Nello scoprire la community creata da Paolo mi sono chiesta cosa lo avesse spinto a iniziare questo progetto. Di community HR su Linkedin, ma anche Facebook per esempio, ce ne sono diverse in questo momento, quindi è sorta spontanea la domanda:

E: Cosa ti ha spinto a creare una nuova community?

L’idea di Paolo nasce da un presupposto specifico, ovvero che ognuno di noi deve porsi delle domande e mettersi in dubbio quotidianamente,  e contemporaneamente cercare di migliorarsi. Se tutte le persone presenti nelle aziende, e in particolare i manager e i responsabili HR avessero la possibilità di fare ciò, ad oggi avremmo un panorama delle risorse umane totalmente diverso.

Purtroppo questo processo non avviene spesso, se non in quelle aziende lungimiranti e in cui si lascia spazio a opinioni e pareri differenti; dove scambi di opinioni e idee, anche tra generazioni diverse, sono incoraggiati e all’ordine del giorno. Sfortunatamente se pensiamo a una descrizione di questo tipo, il collegamento più immediato avviene con una grande azienda.

Questo perchè, come ci dice Paolo, nelle piccole e medie imprese spesso ci si scontra con una dirigenza che frequentemente basa le proprie strategie e visioni sulle metodologie e i risultati del passato, dimenticandosi di guardare i cambiamenti in corso nel presente e le opportunità che presenta il futuro.

P: “La frase che ci si sente dire più spesso è “lo abbiamo sempre fatto così, perchè cambiare?”

La sua mentalità e il suo approccio al lavoro si dirigono nel senso opposto. Paolo, e la community che ha fondato, proprio come dice il nome PeoplEvolution, rappresenta un’apertura al cambiamento e alle sfide quotidiane.

P: “L’idea della community era proprio quella di mettere in contatto figure HR, sia senior che junior, che hanno voglia di crescere e confrontarsi”.

Come ormai sappiamo, è soprattutto dallo scambio di opinioni e punti di vista che possono nascere nuovi orizzonti e prospettive di miglioramento.

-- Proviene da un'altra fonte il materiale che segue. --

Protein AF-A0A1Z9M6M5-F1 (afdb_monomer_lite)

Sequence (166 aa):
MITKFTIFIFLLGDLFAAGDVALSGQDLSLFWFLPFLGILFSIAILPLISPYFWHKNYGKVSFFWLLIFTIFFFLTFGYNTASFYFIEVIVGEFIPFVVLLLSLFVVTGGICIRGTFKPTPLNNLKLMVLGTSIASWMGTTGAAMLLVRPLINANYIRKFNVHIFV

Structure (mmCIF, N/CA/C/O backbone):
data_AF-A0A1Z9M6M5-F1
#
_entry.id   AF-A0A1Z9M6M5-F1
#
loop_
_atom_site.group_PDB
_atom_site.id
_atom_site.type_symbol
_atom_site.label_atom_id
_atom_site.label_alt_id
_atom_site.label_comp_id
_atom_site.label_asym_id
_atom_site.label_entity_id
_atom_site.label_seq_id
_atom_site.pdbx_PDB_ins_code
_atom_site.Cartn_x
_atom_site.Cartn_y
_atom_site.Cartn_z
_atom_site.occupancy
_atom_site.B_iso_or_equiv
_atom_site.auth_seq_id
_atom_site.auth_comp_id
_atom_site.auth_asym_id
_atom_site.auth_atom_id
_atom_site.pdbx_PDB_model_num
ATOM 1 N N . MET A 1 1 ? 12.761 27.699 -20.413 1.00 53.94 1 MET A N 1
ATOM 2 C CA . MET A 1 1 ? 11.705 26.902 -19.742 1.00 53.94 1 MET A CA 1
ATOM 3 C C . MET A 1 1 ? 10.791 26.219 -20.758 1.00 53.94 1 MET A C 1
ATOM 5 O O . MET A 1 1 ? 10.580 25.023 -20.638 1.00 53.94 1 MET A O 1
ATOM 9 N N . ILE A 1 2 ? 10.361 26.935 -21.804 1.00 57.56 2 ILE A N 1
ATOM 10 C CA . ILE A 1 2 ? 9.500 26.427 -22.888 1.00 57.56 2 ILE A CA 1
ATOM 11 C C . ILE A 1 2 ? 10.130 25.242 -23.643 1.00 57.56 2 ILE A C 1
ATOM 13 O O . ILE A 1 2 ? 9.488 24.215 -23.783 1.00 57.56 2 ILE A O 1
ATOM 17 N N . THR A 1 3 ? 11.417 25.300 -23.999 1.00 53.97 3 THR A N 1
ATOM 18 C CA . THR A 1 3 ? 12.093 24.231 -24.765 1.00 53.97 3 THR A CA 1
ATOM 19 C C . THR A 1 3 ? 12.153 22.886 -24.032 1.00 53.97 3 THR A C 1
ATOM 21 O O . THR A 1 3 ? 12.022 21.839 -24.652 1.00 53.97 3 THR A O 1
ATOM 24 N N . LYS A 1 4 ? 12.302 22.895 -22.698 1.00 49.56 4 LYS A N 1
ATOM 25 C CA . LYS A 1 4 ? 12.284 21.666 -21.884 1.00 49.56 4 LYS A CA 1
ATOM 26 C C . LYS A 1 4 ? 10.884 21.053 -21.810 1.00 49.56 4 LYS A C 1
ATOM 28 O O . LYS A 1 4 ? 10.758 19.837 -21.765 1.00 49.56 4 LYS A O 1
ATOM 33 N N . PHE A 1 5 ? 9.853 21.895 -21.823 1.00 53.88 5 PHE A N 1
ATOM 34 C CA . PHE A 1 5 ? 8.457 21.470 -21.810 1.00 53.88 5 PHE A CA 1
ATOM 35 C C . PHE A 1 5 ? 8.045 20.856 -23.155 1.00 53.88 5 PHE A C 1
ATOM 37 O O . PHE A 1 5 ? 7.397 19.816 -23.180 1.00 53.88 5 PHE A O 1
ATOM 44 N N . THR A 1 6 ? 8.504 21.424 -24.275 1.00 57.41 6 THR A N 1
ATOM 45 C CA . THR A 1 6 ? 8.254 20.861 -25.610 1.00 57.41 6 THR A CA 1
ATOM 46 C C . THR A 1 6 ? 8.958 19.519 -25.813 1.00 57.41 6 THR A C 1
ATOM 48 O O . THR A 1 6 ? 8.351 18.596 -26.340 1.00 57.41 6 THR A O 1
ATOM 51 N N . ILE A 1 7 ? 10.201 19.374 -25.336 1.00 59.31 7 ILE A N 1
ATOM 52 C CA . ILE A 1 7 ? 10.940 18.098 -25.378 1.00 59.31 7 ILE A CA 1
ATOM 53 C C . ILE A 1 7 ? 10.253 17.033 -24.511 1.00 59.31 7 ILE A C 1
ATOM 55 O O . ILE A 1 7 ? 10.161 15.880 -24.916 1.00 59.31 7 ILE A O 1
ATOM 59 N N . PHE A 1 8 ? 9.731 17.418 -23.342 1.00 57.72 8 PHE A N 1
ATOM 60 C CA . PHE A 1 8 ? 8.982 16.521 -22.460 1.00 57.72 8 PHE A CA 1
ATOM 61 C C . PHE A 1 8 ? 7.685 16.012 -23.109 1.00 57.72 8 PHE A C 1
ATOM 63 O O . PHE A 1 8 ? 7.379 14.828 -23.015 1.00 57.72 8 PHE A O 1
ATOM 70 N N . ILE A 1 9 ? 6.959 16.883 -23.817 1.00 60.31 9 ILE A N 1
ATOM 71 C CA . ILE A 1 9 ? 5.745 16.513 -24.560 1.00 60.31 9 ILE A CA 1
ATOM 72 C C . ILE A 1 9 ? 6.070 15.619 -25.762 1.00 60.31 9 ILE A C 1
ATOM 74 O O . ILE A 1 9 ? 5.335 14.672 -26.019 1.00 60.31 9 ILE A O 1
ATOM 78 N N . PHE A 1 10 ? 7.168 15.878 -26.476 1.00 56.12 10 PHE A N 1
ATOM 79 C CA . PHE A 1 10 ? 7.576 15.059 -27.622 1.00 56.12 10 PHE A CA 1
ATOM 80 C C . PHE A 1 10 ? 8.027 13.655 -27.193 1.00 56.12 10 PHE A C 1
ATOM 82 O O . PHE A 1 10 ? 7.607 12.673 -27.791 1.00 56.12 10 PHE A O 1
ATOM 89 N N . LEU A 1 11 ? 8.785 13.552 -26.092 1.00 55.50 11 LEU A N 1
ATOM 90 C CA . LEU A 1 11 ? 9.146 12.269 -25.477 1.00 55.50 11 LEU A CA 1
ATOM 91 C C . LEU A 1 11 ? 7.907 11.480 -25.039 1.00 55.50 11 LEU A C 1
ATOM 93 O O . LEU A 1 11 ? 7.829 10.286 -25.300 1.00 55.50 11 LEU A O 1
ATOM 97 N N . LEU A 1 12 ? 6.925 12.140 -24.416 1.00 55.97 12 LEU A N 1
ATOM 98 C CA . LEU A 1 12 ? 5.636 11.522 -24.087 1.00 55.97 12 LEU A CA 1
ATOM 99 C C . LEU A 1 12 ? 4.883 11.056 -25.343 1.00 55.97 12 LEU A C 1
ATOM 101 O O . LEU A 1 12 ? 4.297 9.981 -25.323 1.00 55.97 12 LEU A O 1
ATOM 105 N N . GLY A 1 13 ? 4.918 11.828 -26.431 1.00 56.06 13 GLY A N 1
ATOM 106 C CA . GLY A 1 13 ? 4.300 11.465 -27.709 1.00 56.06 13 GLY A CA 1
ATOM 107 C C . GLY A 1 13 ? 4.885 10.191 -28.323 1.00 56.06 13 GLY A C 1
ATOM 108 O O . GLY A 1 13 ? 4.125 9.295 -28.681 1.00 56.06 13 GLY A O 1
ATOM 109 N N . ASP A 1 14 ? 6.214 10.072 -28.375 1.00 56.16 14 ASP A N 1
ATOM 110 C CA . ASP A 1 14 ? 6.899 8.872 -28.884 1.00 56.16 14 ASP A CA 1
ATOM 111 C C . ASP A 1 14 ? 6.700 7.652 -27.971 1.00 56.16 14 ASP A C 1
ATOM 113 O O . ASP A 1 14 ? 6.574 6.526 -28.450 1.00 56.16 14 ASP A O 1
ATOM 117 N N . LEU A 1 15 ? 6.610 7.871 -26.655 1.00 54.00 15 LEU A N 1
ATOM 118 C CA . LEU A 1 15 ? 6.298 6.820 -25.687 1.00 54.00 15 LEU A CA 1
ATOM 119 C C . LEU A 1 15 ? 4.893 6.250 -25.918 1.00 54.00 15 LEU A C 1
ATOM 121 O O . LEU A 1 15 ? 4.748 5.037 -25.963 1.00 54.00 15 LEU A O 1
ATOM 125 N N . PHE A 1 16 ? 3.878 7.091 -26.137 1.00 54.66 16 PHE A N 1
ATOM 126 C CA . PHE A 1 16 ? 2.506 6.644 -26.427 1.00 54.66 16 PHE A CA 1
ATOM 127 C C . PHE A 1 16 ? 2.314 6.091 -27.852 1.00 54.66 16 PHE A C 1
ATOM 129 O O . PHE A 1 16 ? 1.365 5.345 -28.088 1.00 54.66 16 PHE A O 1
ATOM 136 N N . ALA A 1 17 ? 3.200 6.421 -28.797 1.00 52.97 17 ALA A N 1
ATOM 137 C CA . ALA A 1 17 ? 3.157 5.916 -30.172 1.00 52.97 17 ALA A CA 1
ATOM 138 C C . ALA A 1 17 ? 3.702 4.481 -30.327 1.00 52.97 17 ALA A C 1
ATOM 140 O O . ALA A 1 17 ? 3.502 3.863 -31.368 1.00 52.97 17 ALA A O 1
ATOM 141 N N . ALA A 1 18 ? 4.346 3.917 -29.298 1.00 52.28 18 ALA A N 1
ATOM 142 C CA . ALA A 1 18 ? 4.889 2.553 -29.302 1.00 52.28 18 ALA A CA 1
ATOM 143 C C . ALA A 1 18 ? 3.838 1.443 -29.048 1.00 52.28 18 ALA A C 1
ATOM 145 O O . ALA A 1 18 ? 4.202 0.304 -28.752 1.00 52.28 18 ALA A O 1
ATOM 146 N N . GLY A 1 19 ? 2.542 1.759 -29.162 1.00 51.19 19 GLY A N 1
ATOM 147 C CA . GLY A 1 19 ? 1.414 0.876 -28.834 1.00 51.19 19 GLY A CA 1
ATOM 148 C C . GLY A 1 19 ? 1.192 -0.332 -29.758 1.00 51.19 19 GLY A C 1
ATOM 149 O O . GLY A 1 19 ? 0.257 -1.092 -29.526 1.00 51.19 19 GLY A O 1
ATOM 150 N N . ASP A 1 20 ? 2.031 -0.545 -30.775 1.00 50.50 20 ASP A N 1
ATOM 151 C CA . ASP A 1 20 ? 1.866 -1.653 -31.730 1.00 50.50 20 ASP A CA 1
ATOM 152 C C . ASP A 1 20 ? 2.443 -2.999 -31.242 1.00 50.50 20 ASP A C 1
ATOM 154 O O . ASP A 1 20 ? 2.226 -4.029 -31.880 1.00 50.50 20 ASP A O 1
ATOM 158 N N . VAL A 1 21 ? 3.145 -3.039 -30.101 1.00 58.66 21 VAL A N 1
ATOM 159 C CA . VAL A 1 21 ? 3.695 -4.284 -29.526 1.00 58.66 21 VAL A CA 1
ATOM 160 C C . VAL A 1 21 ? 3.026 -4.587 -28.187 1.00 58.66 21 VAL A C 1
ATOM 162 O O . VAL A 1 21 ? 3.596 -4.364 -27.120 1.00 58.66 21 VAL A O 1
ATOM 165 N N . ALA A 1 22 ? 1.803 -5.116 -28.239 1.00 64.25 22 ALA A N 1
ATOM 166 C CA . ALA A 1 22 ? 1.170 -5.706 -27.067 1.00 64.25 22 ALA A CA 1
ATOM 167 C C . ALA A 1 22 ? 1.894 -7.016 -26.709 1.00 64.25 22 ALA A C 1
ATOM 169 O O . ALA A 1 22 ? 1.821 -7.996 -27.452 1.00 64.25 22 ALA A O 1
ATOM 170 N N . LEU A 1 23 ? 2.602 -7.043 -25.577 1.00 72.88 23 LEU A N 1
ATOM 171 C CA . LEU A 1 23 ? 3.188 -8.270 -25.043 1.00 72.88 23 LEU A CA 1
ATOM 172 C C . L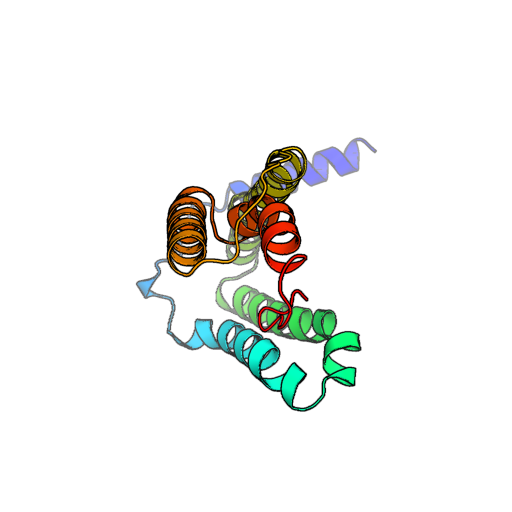EU A 1 23 ? 2.064 -9.240 -24.676 1.00 72.88 23 LEU A C 1
ATOM 174 O O . LEU A 1 23 ? 1.257 -8.973 -23.783 1.00 72.88 23 LEU A O 1
ATOM 178 N N . SER A 1 24 ? 2.007 -10.379 -25.364 1.00 75.81 24 SER A N 1
ATOM 179 C CA . SER A 1 24 ? 1.067 -11.438 -25.020 1.00 75.81 24 SER A CA 1
ATOM 180 C C . SER A 1 24 ? 1.516 -12.107 -23.726 1.00 75.81 24 SER A C 1
ATOM 182 O O . SER A 1 24 ? 2.664 -12.529 -23.589 1.00 75.81 24 SER A O 1
ATOM 184 N N . GLY A 1 25 ? 0.596 -12.274 -22.773 1.00 72.62 25 GLY A N 1
ATOM 185 C CA . GLY A 1 25 ? 0.875 -12.983 -21.519 1.00 72.62 25 GLY A CA 1
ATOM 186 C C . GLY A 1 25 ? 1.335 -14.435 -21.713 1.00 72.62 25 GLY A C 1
Protein 7TIN (pdb70)

Radius of gyration: 37.45 Å; Cα contacts (8 Å, |Δi|>4): 4934; chains: 4; bounding box: 94×103×95 Å

Foldseek 3Di:
DQQQVLLLLQLLLLLQLLLQLFEQEEEEEDDQLQAQNVVNQVLQPRYHYHYANQLLLSLLLQLLLCLQVVTEYEYEYEAACSLVSNQVSQQLQQQVLGAYEYEYEDAAPVPADDPPVSHHDPQCPVVVRDPAEEEQHEGDPDVVSNCVSVVVSVVSSVCGDWQNRGYYYYYHHYYPPRYHDSVVCVSSDNHYDDDDDDFDADDCPVVVVLVQDQFEEEEEAAQRPADCVLVLVLCVVAVHAYAYALNRLPQQVVRLRYALAVLLVLLQPDDDAGAEYEYEEDDHPRPSVLVVVVPHPHQYEYEYGHPPDDCPPDNGPYYDNHGNNSYSVNVRPDDYHDNNVSSVVSSVLRVVLLVLLVVLLVPDKFPLVLLLLVLVQDDAPAEEEEAAAVRSVSCSNRVGHGRYHYHYSPRVSDLANSLSSQLSSLVNGRYEYEHEDVSCVRVLSSLQCCQVPVRAYAYEYEYQFARLNCCPPPCVPVVVVCCCVPGGNGDPDDCVVSCVVSVAAEDEDATVVVVNPDHPDDPGHHYYYYYGHSVSNVVSVVCSSNVCNVVSVVD/DQLQALLLLALLLLLQLLLQLFEAEEEEEDDDLQAQNVVSQVLQPRHYYHYANQLLLSLLLQQLLCLQVVFEYEYEYEAACSLVSNQVSQQLQQQVQGQYEYEYEDAAPVPADDPPVSHDDDFCPVVVGWPEGDEQHEGGDDVVSNVVSVVVSVVSSVCTHFQNGGYYYYYYHYYPPRHHDSVVNVSNDNHYDDDDDDFDADALVVCVVQLQDQQEEEEEAAQRPADQVVVLVLCVQAVHAYAYALNRLPQQPPRLRYALAVLLVVLQPAFAAGQEYEYEEDDHPRPSVLVVVVVYPHQYEAEYQHPPDDDPPDDHPYYYHHGPNSYSVNNVVDDYHDNNVSSVLRSVLRVVLLVLLVVLLVPDKFPLVLLLLVLVQDDAQAEEEEAAAVRSVSCSNRPGNGRYHYHYSPRVSDLENSLSSNLSSLVNGHYEYEHEDVSCVRHLSSLLCCLPVPRAYAYEYEYQQFRLNCVPPPCCPPVVVCCCVPGGNGDPDDCVVSCVVSVAAEDEDATSVVVNPDHDDDDTHHYYYYHGHSVVNVVSVVCSSNSSNVVHDDHD/DFQQVQLLLQLLLLLQLLLQLFEQEEEEEDDDLQASNVVNQVLQPRYHYHYANQLLLSLLLQLLLCLQVVTEYEYEYEAACSLVSNQVSQQLQQQVQGQYEYEYEDAAPVPADDPPVSGHDPQCPVVVGDPAGDEQHETGDDPVSSCVSVVRSVVSSVQGDFQNDGYYYYYHHYYPPRHHDSVVCVSSDNHYDDDDDDFDADACPVPVVQVLDQQEEEEEAAQRPADCVLVLVLCVVNVHAYAAAQNRLPQQVVRLRYFLQVLLCLLLPDDDQGAAYEYEEDDHPRPSVLVVVVPHPHQYEYEYGHPPDDDPPDDGPYYDNHGNNNYSVNVDDDDDRDNNVSSVVSSVLSVVLVVLLVVLLVPDWFPLVLLLLVLVQDDAAAEEEEAAACRSVSCSNRVGHGRYHYHYSPGVRDLENSLSSQLSSLVNGRYEYEHEPVSCVRVLSSLLCCQPPVRQYAYEYEYQFARLNCCPPPCVPVVVVCCCVPGRNGDPDDCCVSCVVSVAAEDEDATVVVVNPDHDDRPGHHYYYYYGHSVSNVVSVVCSSNSSNVVSVVVD/DDLQAQLLLLLLLLLQLLLQLFAQEEEEADDQLQQSNVVSQVLQPRHYYHYANQLLLSLLLQLLLCLQVVTEYEYEYEAACSLVSNQVSQQLQQQVQGAYEYEYEDAAPVPADDPPVRHHDDFCPVVVRFPEGDEQHETDPDVVSSVVSVVVSVVSSVCGDWQNGGYYYYYYHYYPPRHHDSVVCVSSDNHYDDDDDDADADALVVCVVQLQDQQEAEEEAAARPADCVLVLVLCVQAVHAYAYALNRLPQQVVRLRYALAVLLVQLLPDDDAGAEYEYEEDDHPRPRVLVVVVVHPHQYEYEYGHPPDDDPPDDHPYYYNHGNNNYSVNNVVDDYDDNNVNRVVSSVLRVVLLVLLVVLLVPDKFPLVLLLLVLVQDDAAAEEEEAAAVRSVSCSNRPGNGRYHYHYSPGVSDLANSLSSQLSSLQNGHYEYEHEPVSCVRVLSSLQCCLPVVRAYAYEYEYQFAHLNCCPPPVCPPVVVCCCVPGRNGDPDDCVVSCVVSVAAEAEDEIVVVVNPDRCDDDGYHYYYYYGHSVSVVVSVVCSSNSSNVVSD

Sequence (2220 aa):
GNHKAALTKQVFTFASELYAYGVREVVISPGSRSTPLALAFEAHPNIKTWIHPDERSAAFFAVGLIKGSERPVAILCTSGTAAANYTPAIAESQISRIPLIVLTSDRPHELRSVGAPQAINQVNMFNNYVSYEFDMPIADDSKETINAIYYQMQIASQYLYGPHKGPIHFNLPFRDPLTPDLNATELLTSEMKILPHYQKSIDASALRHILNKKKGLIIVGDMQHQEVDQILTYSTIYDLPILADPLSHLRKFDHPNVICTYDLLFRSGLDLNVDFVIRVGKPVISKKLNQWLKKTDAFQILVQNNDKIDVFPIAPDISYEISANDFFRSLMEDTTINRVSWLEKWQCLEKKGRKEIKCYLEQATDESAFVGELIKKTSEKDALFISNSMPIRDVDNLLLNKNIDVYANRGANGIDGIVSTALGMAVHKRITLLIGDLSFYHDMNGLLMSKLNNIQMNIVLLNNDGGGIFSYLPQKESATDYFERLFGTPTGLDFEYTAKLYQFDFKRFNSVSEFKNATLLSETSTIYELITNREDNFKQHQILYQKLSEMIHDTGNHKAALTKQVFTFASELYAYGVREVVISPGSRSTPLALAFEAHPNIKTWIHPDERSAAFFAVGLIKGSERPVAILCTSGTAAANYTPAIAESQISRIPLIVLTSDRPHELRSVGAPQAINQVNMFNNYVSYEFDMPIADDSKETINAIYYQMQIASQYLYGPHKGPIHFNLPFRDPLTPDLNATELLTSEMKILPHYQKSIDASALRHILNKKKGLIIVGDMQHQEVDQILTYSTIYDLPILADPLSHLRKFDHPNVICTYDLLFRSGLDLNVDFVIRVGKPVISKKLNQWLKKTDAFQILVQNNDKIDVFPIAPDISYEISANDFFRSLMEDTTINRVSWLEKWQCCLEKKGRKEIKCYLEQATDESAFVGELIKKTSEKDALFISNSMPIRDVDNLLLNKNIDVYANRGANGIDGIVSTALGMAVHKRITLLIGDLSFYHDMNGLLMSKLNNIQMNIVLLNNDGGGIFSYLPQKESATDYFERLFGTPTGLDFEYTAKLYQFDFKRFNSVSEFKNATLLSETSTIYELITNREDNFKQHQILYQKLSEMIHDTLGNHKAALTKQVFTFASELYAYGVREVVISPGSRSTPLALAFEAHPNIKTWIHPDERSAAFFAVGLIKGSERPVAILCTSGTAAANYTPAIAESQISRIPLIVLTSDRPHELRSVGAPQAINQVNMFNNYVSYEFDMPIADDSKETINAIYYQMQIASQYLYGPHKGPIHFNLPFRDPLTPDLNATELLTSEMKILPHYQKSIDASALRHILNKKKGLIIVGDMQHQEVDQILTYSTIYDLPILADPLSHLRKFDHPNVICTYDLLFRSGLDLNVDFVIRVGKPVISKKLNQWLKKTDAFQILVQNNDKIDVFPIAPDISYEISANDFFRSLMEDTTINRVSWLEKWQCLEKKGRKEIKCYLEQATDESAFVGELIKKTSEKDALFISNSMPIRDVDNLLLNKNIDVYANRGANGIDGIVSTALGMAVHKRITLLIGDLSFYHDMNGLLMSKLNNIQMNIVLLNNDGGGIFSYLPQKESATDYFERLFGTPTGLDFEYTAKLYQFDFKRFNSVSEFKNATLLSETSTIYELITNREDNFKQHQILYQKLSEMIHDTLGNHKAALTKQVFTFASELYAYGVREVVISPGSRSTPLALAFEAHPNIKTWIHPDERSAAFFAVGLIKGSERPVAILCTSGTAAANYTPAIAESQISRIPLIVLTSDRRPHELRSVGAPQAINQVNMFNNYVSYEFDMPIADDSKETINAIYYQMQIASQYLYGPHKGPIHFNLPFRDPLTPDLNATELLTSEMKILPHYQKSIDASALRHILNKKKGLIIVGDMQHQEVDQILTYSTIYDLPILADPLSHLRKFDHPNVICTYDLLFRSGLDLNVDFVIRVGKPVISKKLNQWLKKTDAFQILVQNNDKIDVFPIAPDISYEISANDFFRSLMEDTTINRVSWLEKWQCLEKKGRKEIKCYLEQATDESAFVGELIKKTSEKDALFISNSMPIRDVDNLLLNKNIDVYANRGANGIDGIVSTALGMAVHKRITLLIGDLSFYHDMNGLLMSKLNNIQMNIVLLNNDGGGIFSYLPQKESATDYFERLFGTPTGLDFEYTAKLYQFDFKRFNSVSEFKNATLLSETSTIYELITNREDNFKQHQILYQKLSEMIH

E: Hai già in programma altri progetti simili? Come vorresti che evolvesse la community?

Proprio in quest’ottica, un altro progetto complementare su cui Paolo sta lavorando è il reverse mentoring. Per chi non fosse familiare con questa definizione, il reverse mentoring consiste nell’associare e mettere in contatto i collaboratori più giovani con i membri dei team esecutivi all’interno delle aziende (in questo caso all’interno della community) affinchè possano guidare le figure senior su vari argomenti di rilevanza strategica e culturale.

Modalità di questo tipo permettono alle nuove generazioni che entrano a far parte del mondo del lavoro, come la generazione dei Millenials e la generazione Z, di avere spazio per condividere le proprie conoscenze sugli aspetti dove sono più forti, in campo digital per esempio. I programmi di reverse mentoring forniscono la trasparenza e il riconoscimento che queste generazioni cercano dal management, e si crea un ambiente in cui le conoscenze di ciascuno sono valide e l’uno può imparare dall’altro.

Sulla community Paolo si è posto anche l’obiettivo di conoscere di più ogni membro e aiutarlo, per quanto possibile, nel suo percorso.

E: Quali è la soft skill che tutti i manager HR dovrebbero avere?

Paolo risponde senza esitazione che, secondo lui, tra le soft skills più importanti per lavorare nell’ambito delle risorse umane ci sia l’empatia.

P: “Dobbiamo sempre cercare di metterci nei panni di chi abbiamo di fronte, capire quali sono le sue aspettative, le sue paure, le fragilità e i punti di forza”.

Paolo non è il primo, nelle interviste di Factorial, che pone l’enfasi su questa caratteristica. Se non altro, oggi più che mai, in una situazione di crisi e incertezza come quella che stiamo vivendo, riuscire a mettersi nei panni degli altri e capirli per poterli supportare e tirare fuori il meglio che hanno da offrire, è un’abilità fondamentale.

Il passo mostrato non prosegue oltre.